§ **Data supplied**
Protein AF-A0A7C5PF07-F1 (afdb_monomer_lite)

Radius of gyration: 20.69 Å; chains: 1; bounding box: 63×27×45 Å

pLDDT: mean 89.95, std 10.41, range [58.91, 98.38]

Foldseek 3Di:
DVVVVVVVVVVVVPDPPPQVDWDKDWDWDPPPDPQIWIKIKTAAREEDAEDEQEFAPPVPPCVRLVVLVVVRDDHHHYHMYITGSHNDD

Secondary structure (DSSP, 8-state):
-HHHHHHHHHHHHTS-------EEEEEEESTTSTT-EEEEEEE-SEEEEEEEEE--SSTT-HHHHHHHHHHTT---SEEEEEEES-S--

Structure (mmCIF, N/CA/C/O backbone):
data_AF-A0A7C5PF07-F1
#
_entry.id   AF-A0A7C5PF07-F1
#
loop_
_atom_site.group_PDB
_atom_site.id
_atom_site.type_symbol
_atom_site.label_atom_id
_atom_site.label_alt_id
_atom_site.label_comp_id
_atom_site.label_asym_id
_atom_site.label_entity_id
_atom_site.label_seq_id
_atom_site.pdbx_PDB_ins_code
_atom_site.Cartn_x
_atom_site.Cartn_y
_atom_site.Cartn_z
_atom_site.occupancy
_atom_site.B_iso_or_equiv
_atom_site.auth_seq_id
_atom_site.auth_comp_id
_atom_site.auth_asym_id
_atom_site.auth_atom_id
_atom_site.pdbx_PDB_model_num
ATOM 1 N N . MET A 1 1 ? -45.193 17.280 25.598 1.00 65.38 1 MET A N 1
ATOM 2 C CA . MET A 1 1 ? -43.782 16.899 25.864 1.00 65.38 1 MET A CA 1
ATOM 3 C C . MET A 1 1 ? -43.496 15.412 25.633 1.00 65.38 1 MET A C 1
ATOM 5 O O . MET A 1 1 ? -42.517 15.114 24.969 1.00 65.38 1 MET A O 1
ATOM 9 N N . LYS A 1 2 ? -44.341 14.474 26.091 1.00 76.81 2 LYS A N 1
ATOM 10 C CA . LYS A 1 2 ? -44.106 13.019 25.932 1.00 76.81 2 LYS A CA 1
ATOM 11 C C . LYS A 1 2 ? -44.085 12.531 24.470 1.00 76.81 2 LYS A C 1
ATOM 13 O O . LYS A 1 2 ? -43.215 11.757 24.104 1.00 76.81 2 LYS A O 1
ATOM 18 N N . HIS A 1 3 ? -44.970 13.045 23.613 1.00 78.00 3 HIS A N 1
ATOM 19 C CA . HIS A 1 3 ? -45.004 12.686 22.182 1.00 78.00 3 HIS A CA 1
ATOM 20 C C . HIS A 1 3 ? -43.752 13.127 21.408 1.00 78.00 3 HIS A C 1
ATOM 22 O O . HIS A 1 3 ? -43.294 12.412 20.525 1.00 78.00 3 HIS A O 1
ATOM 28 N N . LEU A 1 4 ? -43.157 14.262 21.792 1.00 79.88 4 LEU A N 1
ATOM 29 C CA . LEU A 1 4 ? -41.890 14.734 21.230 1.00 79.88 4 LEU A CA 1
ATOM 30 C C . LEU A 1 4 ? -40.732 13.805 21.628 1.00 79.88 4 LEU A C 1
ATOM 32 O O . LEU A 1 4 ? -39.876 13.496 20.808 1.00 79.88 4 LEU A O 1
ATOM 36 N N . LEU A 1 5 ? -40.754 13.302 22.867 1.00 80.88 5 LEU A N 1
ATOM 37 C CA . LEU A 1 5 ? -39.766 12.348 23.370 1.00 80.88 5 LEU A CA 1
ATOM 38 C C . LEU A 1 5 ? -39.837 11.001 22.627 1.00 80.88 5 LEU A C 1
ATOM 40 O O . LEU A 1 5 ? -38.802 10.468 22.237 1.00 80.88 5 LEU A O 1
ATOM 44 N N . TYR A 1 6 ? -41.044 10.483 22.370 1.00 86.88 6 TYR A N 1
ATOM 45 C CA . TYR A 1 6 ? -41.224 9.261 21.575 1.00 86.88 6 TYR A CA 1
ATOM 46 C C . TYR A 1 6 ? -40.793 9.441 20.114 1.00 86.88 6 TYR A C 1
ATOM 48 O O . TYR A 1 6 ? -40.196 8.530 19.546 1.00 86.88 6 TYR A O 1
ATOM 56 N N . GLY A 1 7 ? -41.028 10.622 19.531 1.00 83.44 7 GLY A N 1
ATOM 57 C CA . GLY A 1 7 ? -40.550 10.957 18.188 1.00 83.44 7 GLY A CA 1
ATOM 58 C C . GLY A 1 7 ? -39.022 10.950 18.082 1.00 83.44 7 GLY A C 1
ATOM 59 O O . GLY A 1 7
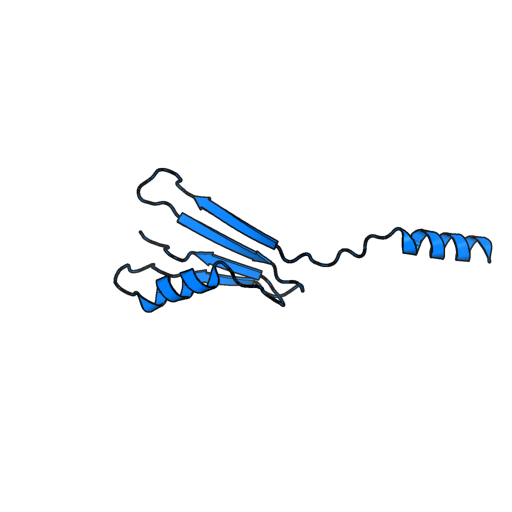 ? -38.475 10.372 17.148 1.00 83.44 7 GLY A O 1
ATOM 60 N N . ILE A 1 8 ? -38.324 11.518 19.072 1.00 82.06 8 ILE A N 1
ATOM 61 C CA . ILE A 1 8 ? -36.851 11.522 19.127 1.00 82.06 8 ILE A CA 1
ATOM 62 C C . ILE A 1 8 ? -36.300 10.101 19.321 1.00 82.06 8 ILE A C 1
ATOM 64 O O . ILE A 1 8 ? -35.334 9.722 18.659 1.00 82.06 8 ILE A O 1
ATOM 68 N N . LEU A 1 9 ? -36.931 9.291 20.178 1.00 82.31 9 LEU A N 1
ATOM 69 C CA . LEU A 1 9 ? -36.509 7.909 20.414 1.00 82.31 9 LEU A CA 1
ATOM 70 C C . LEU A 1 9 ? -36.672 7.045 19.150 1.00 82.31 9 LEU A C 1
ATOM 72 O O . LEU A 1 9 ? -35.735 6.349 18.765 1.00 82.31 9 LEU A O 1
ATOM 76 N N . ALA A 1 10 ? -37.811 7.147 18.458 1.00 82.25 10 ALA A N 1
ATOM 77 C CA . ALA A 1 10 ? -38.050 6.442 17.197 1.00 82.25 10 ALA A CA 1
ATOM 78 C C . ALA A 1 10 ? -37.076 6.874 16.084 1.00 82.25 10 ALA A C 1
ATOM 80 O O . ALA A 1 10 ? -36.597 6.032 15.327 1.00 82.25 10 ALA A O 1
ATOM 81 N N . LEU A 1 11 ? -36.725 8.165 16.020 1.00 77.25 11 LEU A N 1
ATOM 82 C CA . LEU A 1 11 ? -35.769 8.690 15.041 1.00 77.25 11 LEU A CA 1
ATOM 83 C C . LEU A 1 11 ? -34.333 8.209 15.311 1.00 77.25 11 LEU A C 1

---

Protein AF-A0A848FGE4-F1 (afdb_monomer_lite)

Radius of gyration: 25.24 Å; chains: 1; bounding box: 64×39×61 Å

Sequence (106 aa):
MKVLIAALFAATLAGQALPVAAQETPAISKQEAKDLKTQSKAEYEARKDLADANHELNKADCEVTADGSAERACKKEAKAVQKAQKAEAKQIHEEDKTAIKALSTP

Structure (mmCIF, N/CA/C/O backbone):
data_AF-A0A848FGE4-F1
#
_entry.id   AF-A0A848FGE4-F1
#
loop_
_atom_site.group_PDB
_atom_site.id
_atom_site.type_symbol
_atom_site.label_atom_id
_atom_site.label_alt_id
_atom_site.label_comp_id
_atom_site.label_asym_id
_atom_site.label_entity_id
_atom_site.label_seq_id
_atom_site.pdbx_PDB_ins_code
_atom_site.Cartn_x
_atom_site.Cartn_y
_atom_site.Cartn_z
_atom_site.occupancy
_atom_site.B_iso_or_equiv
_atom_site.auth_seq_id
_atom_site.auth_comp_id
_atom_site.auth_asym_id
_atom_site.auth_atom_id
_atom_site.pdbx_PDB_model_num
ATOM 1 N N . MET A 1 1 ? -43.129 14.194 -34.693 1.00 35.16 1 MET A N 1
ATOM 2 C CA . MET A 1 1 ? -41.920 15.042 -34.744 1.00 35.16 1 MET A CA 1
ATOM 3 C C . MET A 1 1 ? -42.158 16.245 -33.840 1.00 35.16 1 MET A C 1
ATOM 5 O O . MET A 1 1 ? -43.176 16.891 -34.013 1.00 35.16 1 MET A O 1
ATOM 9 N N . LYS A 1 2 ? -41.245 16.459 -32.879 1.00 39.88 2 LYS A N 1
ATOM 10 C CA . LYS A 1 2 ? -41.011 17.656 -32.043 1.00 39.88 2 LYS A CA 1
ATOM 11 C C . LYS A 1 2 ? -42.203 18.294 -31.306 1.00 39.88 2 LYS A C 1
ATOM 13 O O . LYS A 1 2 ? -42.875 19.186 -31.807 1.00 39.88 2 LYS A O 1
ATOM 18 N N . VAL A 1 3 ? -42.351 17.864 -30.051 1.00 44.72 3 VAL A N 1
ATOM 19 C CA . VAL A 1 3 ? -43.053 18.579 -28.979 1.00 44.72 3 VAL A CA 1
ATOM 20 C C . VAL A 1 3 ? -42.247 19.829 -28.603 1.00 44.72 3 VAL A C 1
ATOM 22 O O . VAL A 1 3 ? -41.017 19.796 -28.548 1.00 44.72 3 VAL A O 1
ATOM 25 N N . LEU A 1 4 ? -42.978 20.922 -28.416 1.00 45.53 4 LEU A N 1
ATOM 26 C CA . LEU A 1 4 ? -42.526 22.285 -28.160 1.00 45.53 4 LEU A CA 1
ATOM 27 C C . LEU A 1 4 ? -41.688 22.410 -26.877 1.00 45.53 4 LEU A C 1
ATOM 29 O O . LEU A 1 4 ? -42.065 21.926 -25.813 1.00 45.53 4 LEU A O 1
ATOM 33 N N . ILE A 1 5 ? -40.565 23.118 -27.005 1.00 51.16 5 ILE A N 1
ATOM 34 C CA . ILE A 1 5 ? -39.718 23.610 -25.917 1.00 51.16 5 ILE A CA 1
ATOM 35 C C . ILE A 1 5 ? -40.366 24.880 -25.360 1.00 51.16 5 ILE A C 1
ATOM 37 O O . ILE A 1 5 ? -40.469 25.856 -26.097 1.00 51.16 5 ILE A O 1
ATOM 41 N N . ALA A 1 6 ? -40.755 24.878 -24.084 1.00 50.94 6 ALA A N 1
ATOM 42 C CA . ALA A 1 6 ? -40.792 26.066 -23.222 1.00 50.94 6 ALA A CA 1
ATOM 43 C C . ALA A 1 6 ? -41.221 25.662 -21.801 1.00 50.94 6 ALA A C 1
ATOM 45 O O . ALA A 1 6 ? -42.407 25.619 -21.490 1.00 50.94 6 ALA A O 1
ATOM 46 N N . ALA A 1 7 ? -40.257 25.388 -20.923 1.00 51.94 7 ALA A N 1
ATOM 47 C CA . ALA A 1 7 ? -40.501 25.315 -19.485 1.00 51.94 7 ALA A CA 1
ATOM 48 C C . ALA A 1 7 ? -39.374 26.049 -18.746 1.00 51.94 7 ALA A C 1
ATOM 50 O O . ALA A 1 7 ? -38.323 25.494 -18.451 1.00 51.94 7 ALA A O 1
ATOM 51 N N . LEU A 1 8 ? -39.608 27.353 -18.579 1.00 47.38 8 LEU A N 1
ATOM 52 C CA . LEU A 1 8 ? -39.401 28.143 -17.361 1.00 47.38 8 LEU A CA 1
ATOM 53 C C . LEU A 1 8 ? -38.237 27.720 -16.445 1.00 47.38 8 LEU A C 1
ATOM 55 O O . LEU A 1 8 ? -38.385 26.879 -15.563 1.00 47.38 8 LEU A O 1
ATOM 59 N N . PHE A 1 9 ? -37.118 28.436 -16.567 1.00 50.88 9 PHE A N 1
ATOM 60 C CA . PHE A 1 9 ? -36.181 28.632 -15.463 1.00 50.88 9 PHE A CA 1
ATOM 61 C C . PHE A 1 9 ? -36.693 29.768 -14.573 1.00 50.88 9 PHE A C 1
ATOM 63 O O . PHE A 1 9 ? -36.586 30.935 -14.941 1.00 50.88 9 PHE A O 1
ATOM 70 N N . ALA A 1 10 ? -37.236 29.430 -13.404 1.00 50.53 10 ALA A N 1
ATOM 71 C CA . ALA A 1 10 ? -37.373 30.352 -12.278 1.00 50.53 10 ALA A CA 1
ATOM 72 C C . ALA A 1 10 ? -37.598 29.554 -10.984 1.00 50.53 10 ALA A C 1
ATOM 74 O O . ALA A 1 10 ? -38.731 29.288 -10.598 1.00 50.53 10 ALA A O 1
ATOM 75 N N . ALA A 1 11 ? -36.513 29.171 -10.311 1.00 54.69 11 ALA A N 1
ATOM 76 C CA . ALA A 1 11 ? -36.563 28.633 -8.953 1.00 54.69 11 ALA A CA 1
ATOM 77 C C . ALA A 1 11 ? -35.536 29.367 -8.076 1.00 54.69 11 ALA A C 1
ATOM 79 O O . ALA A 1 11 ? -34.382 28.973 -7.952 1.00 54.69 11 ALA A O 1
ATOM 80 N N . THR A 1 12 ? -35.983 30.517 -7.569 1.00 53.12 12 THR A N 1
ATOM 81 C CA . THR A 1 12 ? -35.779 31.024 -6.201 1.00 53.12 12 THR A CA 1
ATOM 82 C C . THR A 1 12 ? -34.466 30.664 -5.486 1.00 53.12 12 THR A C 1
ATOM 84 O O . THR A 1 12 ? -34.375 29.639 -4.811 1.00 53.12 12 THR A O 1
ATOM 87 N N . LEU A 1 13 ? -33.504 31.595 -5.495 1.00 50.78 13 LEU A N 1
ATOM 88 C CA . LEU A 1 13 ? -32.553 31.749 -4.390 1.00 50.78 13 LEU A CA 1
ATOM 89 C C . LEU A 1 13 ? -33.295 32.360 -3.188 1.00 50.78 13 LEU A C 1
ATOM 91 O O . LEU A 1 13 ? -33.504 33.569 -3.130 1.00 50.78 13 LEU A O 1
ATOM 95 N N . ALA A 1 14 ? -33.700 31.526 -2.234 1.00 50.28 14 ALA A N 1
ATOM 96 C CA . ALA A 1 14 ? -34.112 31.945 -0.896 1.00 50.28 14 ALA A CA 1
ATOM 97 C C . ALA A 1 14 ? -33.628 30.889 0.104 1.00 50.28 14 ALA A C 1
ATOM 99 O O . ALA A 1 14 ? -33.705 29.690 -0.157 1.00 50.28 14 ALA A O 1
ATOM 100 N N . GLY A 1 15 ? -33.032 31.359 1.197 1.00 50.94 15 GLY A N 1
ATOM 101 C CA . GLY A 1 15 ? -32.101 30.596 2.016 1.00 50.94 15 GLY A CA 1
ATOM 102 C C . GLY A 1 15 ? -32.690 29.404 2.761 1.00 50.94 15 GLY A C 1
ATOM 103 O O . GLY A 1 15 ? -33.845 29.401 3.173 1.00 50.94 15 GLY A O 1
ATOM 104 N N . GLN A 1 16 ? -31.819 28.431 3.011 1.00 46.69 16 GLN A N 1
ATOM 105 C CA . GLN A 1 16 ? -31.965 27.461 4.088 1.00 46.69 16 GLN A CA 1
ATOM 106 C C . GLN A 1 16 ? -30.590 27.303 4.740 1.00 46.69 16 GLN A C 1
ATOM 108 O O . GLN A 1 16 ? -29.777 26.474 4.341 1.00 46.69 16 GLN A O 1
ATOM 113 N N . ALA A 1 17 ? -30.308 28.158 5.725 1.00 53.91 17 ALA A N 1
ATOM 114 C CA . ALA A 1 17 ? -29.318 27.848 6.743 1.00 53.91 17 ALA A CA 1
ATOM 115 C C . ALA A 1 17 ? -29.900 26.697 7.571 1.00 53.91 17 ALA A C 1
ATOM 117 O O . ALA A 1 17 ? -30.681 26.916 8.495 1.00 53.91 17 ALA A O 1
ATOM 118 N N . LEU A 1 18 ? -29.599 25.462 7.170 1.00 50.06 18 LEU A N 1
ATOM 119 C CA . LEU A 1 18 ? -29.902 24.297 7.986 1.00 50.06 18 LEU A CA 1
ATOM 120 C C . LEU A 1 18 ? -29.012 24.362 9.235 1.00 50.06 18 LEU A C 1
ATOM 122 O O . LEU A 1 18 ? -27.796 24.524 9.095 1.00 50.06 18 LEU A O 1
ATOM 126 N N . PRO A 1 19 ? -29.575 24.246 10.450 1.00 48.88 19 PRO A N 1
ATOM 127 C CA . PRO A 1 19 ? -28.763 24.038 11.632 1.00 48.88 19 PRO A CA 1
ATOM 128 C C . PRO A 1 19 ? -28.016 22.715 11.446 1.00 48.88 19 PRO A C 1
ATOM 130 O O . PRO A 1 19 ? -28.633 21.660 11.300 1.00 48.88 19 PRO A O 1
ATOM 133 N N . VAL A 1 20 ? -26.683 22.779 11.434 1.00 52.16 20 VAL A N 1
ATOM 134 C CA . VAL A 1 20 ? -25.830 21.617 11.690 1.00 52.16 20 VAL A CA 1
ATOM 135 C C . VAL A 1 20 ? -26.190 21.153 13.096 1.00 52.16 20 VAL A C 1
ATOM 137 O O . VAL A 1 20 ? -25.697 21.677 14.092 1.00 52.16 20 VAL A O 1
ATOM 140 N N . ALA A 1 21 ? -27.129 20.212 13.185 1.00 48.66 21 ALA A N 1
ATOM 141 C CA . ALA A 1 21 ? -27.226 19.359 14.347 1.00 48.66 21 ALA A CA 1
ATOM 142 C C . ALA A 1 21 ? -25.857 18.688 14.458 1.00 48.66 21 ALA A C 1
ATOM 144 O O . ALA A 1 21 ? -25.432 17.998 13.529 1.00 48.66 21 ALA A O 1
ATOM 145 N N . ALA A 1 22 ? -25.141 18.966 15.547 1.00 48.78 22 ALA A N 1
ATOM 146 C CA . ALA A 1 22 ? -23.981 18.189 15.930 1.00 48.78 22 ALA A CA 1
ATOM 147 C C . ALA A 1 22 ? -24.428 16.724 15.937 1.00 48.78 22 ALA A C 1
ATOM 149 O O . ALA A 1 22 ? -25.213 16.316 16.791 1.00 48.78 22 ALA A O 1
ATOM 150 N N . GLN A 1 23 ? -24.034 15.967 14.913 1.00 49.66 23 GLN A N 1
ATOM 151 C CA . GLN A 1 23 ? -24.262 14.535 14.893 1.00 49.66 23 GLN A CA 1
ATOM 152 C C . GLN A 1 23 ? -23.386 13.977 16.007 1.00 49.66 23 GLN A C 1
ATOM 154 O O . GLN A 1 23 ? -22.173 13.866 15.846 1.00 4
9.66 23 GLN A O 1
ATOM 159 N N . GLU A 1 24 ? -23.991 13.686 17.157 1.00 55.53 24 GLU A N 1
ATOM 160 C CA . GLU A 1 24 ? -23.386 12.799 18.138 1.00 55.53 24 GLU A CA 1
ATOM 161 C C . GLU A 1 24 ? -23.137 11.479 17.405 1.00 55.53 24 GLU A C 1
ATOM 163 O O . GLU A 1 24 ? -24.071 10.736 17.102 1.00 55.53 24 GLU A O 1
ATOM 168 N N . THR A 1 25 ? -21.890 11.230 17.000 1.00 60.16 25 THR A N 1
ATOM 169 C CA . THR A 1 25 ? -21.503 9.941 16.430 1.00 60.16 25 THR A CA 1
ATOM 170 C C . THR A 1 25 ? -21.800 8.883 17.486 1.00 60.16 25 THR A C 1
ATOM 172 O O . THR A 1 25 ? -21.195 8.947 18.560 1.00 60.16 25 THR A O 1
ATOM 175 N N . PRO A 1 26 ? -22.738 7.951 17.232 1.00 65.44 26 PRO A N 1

§ **Problem description**
In the listing above, find the line with "ATOM 78 C C" and the line with "ATOM 83 C C", then print exactly those two lines and every line between them, and nothing more.

§ **Response to the task**
ATOM 78 C C . ALA A 1 10 ? -37.076 6.874 16.084 1.00 82.25 10 ALA A C 1
ATOM 80 O O . ALA A 1 10 ? -36.597 6.032 15.327 1.00 82.25 10 ALA A O 1
ATOM 81 N N . LEU A 1 11 ? -36.725 8.165 16.020 1.00 77.25 11 LEU A N 1
ATOM 82 C CA . LEU A 1 11 ? -35.769 8.690 15.041 1.00 77.25 11 LEU A CA 1
ATOM 83 C C . LEU A 1 11 ? -34.333 8.209 15.311 1.00 77.25 11 LEU A C 1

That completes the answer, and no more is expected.